Contracts II, Pages 756–762

Lee v. Joseph E. Seagram & Sons, Inc.

United States Court of Appeals for the Second Circuit, March 15, 1977

Facts:

Plaintiffs owned a 50% interest in Capitol City Liquor Company. The other 50% was owned by their cousin and uncle. Defendant is a distiller, whose alcoholic beverages comprised a large portion of Capitol City's sales. Plaintiffs father, a former long-time employee of defendant's, discussed selling the business to Yogman, then the vice president of defendant, conditional on defendant relocating him and plaintiffs to a new distributorship of their own in a different city.

A month later, Barth, another officer of defendant's and assistant to Yogman, visited plaintiffs and their co-owners to negotiate the purchase of the assets of Capitol City by defendant on behalf of another distributor. This purchase was accepted and signed, but the promise to relocate plaintiffs and their father was not written down.

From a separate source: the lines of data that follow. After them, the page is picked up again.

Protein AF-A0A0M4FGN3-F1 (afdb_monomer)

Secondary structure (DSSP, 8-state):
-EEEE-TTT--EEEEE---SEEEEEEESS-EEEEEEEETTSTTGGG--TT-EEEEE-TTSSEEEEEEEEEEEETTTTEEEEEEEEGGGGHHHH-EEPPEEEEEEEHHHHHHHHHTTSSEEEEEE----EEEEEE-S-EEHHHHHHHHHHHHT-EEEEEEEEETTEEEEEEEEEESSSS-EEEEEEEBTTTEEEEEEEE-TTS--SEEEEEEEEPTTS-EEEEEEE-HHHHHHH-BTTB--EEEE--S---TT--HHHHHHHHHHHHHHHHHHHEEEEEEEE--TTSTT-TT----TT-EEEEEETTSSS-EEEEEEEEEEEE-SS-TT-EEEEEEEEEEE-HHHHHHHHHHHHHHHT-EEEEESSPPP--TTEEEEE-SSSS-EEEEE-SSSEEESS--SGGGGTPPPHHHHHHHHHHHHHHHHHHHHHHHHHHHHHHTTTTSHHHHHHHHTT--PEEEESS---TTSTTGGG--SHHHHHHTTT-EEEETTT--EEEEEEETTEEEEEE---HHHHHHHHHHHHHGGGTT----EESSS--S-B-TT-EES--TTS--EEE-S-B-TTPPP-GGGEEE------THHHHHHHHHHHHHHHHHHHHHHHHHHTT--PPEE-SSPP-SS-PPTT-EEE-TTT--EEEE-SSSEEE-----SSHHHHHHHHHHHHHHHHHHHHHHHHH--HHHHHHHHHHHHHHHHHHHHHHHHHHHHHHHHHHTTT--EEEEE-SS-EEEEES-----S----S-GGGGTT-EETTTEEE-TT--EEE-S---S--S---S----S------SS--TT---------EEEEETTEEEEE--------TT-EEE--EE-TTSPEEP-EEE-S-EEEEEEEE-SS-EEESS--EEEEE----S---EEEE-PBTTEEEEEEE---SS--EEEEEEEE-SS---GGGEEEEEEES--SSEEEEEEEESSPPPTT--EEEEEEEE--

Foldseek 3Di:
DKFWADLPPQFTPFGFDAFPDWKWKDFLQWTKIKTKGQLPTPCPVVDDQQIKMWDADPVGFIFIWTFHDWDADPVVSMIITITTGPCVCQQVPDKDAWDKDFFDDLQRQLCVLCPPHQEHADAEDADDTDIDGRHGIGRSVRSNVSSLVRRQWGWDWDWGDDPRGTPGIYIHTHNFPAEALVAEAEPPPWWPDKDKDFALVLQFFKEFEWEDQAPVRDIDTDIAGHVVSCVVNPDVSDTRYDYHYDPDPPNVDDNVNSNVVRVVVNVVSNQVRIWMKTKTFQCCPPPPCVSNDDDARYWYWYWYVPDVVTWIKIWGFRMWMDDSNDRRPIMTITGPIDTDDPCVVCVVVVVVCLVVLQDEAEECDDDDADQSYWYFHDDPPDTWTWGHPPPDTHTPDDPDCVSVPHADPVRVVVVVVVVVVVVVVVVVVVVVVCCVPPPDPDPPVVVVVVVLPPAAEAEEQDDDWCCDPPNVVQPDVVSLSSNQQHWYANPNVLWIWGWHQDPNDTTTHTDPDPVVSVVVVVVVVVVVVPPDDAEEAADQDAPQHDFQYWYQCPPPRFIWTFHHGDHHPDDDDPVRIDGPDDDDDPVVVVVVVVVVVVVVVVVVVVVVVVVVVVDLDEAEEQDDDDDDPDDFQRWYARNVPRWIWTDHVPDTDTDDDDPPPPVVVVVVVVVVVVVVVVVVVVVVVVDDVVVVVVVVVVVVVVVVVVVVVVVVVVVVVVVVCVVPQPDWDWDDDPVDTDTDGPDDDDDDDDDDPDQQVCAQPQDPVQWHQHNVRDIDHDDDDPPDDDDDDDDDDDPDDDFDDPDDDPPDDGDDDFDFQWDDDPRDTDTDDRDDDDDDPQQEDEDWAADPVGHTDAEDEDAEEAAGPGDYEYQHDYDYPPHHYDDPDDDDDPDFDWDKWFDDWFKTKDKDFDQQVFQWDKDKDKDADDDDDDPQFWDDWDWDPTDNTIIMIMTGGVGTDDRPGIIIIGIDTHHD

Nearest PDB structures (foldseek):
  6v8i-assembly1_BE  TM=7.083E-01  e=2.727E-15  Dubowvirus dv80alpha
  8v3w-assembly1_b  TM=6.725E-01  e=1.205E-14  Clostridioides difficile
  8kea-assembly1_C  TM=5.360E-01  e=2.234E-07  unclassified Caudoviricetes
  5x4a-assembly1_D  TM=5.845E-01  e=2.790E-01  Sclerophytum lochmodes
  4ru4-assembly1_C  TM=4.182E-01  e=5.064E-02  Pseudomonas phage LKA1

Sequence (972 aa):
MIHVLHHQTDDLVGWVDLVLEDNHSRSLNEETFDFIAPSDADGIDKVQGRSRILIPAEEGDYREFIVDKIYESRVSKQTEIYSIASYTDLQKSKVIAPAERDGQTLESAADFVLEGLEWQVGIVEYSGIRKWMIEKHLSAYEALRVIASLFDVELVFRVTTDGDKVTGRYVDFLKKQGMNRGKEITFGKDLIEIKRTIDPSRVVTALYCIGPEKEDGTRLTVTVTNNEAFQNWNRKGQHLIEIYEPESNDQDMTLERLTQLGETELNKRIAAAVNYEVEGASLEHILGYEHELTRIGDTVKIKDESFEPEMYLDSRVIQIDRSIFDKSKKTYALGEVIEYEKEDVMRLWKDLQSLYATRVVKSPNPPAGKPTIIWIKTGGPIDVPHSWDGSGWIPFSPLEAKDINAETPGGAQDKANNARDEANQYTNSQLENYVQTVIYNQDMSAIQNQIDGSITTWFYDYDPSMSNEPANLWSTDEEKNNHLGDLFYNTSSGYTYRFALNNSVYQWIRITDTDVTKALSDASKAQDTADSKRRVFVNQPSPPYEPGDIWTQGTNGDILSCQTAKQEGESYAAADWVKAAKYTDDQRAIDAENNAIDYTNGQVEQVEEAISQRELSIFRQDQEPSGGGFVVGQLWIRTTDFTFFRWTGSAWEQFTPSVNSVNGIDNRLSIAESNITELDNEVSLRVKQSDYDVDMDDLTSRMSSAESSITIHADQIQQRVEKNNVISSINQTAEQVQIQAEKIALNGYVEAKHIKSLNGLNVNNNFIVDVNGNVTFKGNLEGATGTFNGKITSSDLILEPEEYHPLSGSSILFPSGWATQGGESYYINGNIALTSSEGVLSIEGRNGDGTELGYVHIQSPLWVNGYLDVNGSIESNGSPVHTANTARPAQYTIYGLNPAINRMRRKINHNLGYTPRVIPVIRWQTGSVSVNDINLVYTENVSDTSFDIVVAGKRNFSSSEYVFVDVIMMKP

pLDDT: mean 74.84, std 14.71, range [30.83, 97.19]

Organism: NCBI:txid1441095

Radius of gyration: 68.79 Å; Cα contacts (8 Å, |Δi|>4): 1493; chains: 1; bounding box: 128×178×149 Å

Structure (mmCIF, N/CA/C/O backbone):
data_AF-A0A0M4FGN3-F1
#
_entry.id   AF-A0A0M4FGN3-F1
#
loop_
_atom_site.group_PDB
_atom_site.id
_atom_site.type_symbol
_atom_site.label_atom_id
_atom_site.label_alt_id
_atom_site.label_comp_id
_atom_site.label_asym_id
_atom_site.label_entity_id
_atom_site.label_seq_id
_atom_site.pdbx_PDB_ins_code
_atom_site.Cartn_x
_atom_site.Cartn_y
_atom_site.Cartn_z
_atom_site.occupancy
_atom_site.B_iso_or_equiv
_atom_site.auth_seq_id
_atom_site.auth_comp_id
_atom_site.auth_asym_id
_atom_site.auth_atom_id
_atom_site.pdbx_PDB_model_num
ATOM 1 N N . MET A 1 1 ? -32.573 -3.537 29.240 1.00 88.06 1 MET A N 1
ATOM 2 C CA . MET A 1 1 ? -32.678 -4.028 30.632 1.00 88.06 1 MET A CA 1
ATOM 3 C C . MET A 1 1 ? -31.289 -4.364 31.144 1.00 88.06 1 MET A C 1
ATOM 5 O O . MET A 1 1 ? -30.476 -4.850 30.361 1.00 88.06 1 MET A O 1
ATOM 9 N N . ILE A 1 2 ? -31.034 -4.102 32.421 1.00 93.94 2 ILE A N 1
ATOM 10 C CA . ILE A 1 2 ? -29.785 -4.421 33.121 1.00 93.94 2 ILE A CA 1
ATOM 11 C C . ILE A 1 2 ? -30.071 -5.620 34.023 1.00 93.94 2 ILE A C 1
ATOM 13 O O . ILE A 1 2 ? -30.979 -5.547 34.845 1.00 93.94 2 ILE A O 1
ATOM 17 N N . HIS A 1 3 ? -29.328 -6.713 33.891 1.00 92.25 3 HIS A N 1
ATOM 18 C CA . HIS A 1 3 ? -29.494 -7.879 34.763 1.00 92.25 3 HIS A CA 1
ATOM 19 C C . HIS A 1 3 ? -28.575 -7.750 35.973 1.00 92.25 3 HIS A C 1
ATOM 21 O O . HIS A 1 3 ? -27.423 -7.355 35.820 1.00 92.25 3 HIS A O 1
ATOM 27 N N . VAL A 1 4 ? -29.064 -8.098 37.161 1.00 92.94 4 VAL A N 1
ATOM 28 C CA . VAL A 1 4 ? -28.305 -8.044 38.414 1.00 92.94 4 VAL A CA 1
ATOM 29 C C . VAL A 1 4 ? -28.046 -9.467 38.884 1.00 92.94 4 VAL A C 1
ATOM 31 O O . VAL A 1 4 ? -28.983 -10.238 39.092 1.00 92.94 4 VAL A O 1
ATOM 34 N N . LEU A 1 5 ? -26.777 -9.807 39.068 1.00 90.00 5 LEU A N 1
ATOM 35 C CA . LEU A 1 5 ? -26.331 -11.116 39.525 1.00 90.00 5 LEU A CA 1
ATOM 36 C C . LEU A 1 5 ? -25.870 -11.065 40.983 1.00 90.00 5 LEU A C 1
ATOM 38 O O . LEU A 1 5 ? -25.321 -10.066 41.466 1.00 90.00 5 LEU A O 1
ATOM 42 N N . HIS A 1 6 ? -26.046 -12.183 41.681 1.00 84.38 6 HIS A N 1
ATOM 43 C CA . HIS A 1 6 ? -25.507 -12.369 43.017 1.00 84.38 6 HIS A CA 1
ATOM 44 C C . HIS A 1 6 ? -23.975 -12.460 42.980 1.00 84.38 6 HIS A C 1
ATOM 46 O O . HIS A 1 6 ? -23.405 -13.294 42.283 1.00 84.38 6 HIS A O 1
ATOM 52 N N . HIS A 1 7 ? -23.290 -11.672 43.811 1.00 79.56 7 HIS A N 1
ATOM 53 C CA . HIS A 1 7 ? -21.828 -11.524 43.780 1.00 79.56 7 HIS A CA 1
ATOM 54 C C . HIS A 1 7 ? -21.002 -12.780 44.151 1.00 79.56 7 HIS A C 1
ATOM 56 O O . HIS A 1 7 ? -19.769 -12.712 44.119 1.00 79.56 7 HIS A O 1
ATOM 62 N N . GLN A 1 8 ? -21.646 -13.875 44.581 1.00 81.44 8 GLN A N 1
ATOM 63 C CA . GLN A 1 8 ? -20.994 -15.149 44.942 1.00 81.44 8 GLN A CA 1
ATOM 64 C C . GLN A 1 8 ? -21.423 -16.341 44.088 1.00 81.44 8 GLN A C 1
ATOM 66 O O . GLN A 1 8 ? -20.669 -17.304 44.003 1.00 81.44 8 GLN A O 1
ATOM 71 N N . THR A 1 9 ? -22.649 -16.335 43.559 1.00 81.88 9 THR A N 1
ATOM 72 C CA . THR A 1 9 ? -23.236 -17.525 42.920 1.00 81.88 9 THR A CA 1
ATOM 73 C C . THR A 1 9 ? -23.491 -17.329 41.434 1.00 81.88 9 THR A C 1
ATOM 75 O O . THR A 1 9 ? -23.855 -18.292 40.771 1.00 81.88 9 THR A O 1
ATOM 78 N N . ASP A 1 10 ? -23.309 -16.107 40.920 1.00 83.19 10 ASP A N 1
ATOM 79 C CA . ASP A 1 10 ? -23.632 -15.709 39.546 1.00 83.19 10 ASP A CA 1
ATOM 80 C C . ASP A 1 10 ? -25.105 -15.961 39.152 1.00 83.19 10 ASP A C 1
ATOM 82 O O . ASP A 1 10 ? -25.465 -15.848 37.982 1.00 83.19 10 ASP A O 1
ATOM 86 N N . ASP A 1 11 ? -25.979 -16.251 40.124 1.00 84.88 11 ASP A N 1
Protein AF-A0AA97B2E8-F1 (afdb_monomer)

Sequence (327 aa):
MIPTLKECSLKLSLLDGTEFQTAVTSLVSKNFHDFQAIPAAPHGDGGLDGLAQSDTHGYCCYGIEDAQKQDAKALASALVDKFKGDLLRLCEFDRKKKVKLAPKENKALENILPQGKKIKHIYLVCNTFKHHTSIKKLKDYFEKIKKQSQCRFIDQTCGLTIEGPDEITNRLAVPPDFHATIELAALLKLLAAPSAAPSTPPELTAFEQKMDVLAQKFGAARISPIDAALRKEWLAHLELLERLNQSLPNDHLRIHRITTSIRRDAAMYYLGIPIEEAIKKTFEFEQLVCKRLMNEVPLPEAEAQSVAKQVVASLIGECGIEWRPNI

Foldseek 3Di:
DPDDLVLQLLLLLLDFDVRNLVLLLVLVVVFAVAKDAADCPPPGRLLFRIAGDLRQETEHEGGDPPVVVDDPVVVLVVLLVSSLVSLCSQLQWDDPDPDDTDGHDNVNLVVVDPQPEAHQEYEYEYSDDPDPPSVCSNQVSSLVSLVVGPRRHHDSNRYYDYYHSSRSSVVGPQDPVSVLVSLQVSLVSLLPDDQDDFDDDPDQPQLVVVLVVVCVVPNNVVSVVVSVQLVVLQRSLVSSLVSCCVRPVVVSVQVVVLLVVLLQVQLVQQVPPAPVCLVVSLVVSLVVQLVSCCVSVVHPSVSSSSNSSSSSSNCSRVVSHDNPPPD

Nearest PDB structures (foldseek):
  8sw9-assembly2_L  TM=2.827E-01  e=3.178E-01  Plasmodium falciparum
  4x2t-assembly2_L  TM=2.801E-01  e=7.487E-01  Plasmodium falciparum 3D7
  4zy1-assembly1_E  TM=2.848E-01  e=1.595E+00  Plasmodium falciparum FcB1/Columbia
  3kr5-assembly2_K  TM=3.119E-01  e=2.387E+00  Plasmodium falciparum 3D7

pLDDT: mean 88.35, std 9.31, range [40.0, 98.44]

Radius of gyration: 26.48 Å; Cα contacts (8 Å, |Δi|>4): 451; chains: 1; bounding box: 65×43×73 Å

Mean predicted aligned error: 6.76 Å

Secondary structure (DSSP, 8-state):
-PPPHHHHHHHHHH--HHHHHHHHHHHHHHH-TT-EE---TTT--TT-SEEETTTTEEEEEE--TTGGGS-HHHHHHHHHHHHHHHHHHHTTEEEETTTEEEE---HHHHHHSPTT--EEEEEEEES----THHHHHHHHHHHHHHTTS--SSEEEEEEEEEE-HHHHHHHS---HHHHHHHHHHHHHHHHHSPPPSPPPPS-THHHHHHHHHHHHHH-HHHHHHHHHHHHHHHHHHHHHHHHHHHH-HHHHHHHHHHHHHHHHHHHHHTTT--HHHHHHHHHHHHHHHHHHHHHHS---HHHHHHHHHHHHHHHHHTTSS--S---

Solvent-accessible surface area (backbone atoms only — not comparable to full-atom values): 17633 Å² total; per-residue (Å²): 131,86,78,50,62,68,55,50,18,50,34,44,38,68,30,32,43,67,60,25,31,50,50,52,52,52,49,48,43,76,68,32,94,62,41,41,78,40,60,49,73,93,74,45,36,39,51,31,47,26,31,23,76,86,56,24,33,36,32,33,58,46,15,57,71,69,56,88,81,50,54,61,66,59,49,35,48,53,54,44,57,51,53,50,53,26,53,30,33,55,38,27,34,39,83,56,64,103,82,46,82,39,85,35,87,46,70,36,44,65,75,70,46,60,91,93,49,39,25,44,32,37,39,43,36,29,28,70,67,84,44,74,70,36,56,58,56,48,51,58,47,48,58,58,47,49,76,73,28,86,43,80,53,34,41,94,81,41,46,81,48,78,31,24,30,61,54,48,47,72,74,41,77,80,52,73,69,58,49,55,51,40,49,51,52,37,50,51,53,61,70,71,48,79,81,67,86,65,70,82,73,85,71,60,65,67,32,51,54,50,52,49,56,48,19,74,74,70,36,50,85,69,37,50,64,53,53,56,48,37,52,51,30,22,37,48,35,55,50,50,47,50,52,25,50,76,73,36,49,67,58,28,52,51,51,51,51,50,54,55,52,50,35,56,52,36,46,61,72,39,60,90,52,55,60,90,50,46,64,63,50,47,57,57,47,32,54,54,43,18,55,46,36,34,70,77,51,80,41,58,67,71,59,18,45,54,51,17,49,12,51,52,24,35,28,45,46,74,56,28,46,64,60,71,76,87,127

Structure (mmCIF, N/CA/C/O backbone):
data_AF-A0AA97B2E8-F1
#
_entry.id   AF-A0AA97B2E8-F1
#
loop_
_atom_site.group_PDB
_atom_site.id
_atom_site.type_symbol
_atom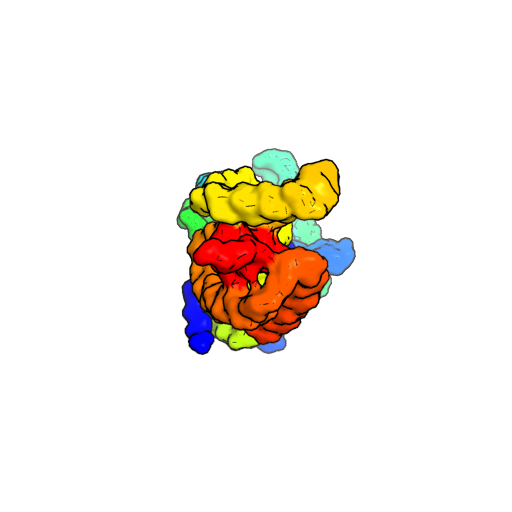_site.label_atom_id
_atom_site.label_alt_id
_atom_site.label_comp_id
_atom_site.label_asym_id
_atom_site.label_entity_id
_atom_site.label_seq_id
_atom_site.pdbx_PDB_ins_code
_atom_site.Cartn_x
_atom_site.Cartn_y
_atom_site.Cartn_z
_atom_site.occupancy
_atom_site.B_iso_or_equiv
_atom_site.auth_seq_id
_atom_site.auth_comp_id
_atom_site.auth_asym_id
_atom_site.auth_atom_id
_atom_site.pdbx_PDB_model_num
ATOM 1 N N . MET A 1 1 ? 3.839 -19.600 -5.644 1.00 47.94 1 MET A N 1
ATOM 2 C CA . MET A 1 1 ? 4.390 -19.499 -4.276 1.00 47.94 1 MET A CA 1
ATOM 3 C C . MET A 1 1 ? 3.268 -18.963 -3.409 1.00 47.94 1 MET A C 1
ATOM 5 O O . MET A 1 1 ? 2.647 -18.002 -3.844 1.00 47.94 1 MET A O 1
ATOM 9 N N . ILE A 1 2 ? 2.930 -19.613 -2.289 1.00 54.06 2 ILE A N 1
ATOM 10 C CA . ILE A 1 2 ? 1.959 -19.032 -1.352 1.00 54.06 2 ILE A CA 1
ATOM 11 C C . ILE A 1 2 ? 2.703 -17.903 -0.628 1.00 54.06 2 ILE A C 1
ATOM 13 O O . ILE A 1 2 ? 3.746 -18.179 -0.033 1.00 54.06 2 ILE A O 1
ATOM 17 N N . PRO A 1 3 ? 2.232 -16.659 -0.730 1.00 64.69 3 PRO A N 1
ATOM 18 C CA . PRO A 1 3 ? 2.861 -15.529 -0.070 1.00 64.69 3 PRO A CA 1
ATOM 19 C C . PRO A 1 3 ? 2.839 -15.718 1.439 1.00 64.69 3 PRO A C 1
ATOM 21 O O . PRO A 1 3 ? 1.866 -16.221 2.005 1.00 64.69 3 PRO A O 1
ATOM 24 N N . THR A 1 4 ? 3.916 -15.319 2.102 1.00 81.44 4 THR A N 1
ATOM 25 C CA . THR A 1 4 ? 3.979 -15.438 3.560 1.00 81.44 4 THR A CA 1
ATOM 26 C C . THR A 1 4 ? 3.095 -14.377 4.221 1.00 81.44 4 THR A C 1
ATOM 28 O O . THR A 1 4 ? 2.910 -13.282 3.686 1.00 81.44 4 THR A O 1
ATOM 31 N N . LEU A 1 5 ? 2.582 -14.648 5.427 1.00 86.56 5 LEU A N 1
ATOM 32 C CA . LEU A 1 5 ? 1.880 -13.627 6.225 1.00 86.56 5 LEU A CA 1
ATOM 33 C C . LEU A 1 5 ? 2.746 -12.374 6.424 1.00 86.56 5 LEU A C 1
ATOM 35 O O . LEU A 1 5 ? 2.245 -11.254 6.410 1.00 86.56 5 LEU A O 1
ATOM 39 N N . LYS A 1 6 ? 4.068 -12.562 6.504 1.00 87.62 6 LYS A N 1
ATOM 40 C CA . LYS A 1 6 ? 5.050 -11.481 6.589 1.00 87.62 6 LYS A CA 1
ATOM 41 C C . LYS A 1 6 ? 5.071 -10.593 5.340 1.00 87.62 6 LYS A C 1
ATOM 43 O O . LYS A 1 6 ? 5.170 -9.378 5.467 1.00 87.62 6 LYS A O 1
ATOM 48 N N . GLU A 1 7 ? 4.949 -11.169 4.145 1.00 87.94 7 GLU A N 1
ATOM 49 C CA . GLU A 1 7 ? 4.825 -10.393 2.902 1.00 87.94 7 GLU A CA 1
ATOM 50 C C . GLU A 1 7 ? 3.514 -9.611 2.852 1.00 87.94 7 GLU A C 1
ATOM 52 O O . GLU A 1 7 ? 3.505 -8.450 2.444 1.00 87.94 7 GLU A O 1
ATOM 57 N N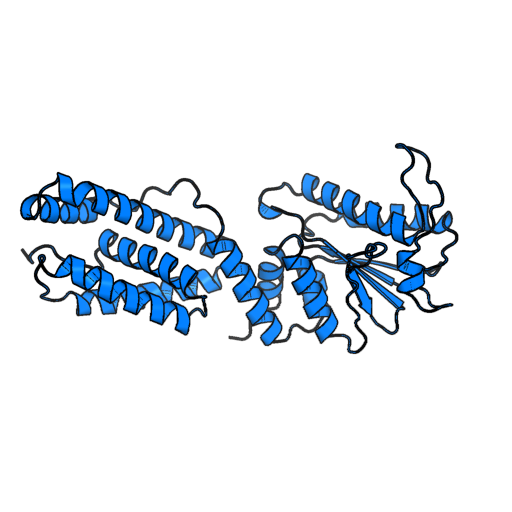 . CYS A 1 8 ? 2.421 -10.222 3.314 1.00 91.12 8 CYS A N 1
ATOM 58 C CA . CYS A 1 8 ? 1.122 -9.559 3.395 1.00 91.12 8 CYS A CA 1
ATOM 59 C C . CYS A 1 8 ? 1.179 -8.357 4.343 1.00 91.12 8 CYS A C 1
ATOM 61 O O . CYS A 1 8 ? 0.755 -7.262 3.984 1.00 91.12 8 CYS A O 1
ATOM 63 N N . SER A 1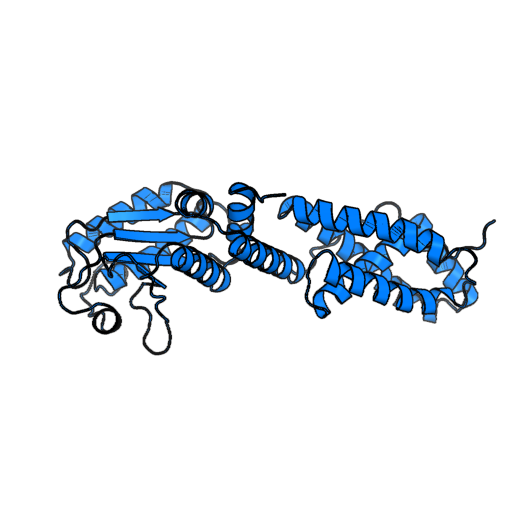 9 ? 1.739 -8.562 5.536 1.00 92.88 9 SER A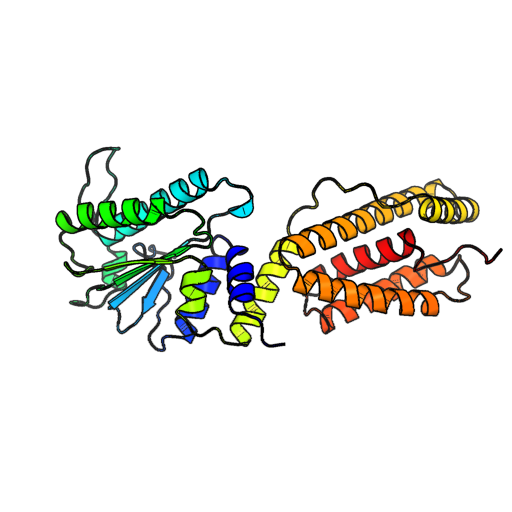 N 1
ATOM 64 C CA . SER A 1 9 ? 1.944 -7.520 6.541 1.00 92.88 9 SER A CA 1
ATOM 65 C C . SER A 1 9 ? 2.793 -6.369 5.997 1.00 92.88 9 SER A C 1
ATOM 67 O O . SER A 1 9 ? 2.402 -5.205 6.101 1.00 92.88 9 SER A O 1
ATOM 69 N N . LEU A 1 10 ? 3.907 -6.683 5.325 1.00 92.06 10 LEU A N 1
ATOM 70 C CA . LEU A 1 10 ? 4.768 -5.680 4.703 1.00 92.06 10 LEU A CA 1
ATOM 71 C C . LEU A 1 10 ? 4.007 -4.846 3.665 1.00 92.06 10 LEU A C 1
ATOM 73 O O . LEU A 1 10 ? 4.006 -3.621 3.766 1.00 92.06 10 LEU A O 1
ATOM 77 N N . LYS A 1 11 ? 3.308 -5.488 2.719 1.00 93.75 11 LYS A N 1
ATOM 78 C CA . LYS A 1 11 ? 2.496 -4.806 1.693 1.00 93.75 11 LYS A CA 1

Fifteen months later, plaintiffs sued for a breach of the oral agreement to relocate them as agreed under the separate oral contract.

Procedural History:

The jury found for the plaintiffs in the amount of $407,850.

Issues:

  • Is plaintiffs' proof of the alleged oral agreement barred by the parol evidence rule?

  • Would the promise to the plaintiffs be an expected term of the contract?

Defendant's Argument:

The oral agreement was either an inducing cause or part of the consideration for the sale. Either way, its exclusion from the written contract bars its admission under the parol evidence rule.

Rule:

An oral agreement may not be barred by the parol evidence rule if such a term would not be expected be included in the written contract anyway.

Reasoning:

  • The agreement to sell Capitol City affected all four owners of the business. Although it would have been possible to include a clause granting a benefit to 50% of the shareholders, it was a corporate sale of assets by its nature. Collateral deals for specific shareholders are often done in separate agreements afterwards.

  • The first agreement was negotiated by Yogman, a long-time friend of plaintiffs' father. Barth and the other two representatives who conducted the second deal may not have integrated the two transactions in their minds when drafting the contract.

  • The contract does not contain an integration clause, despite having other boilerplate terms.

Holding:

The promise would not have been expected in the contract, so plaintiffs' proof of the oral agreement is not barred by the parol evidence rule. Affirmed.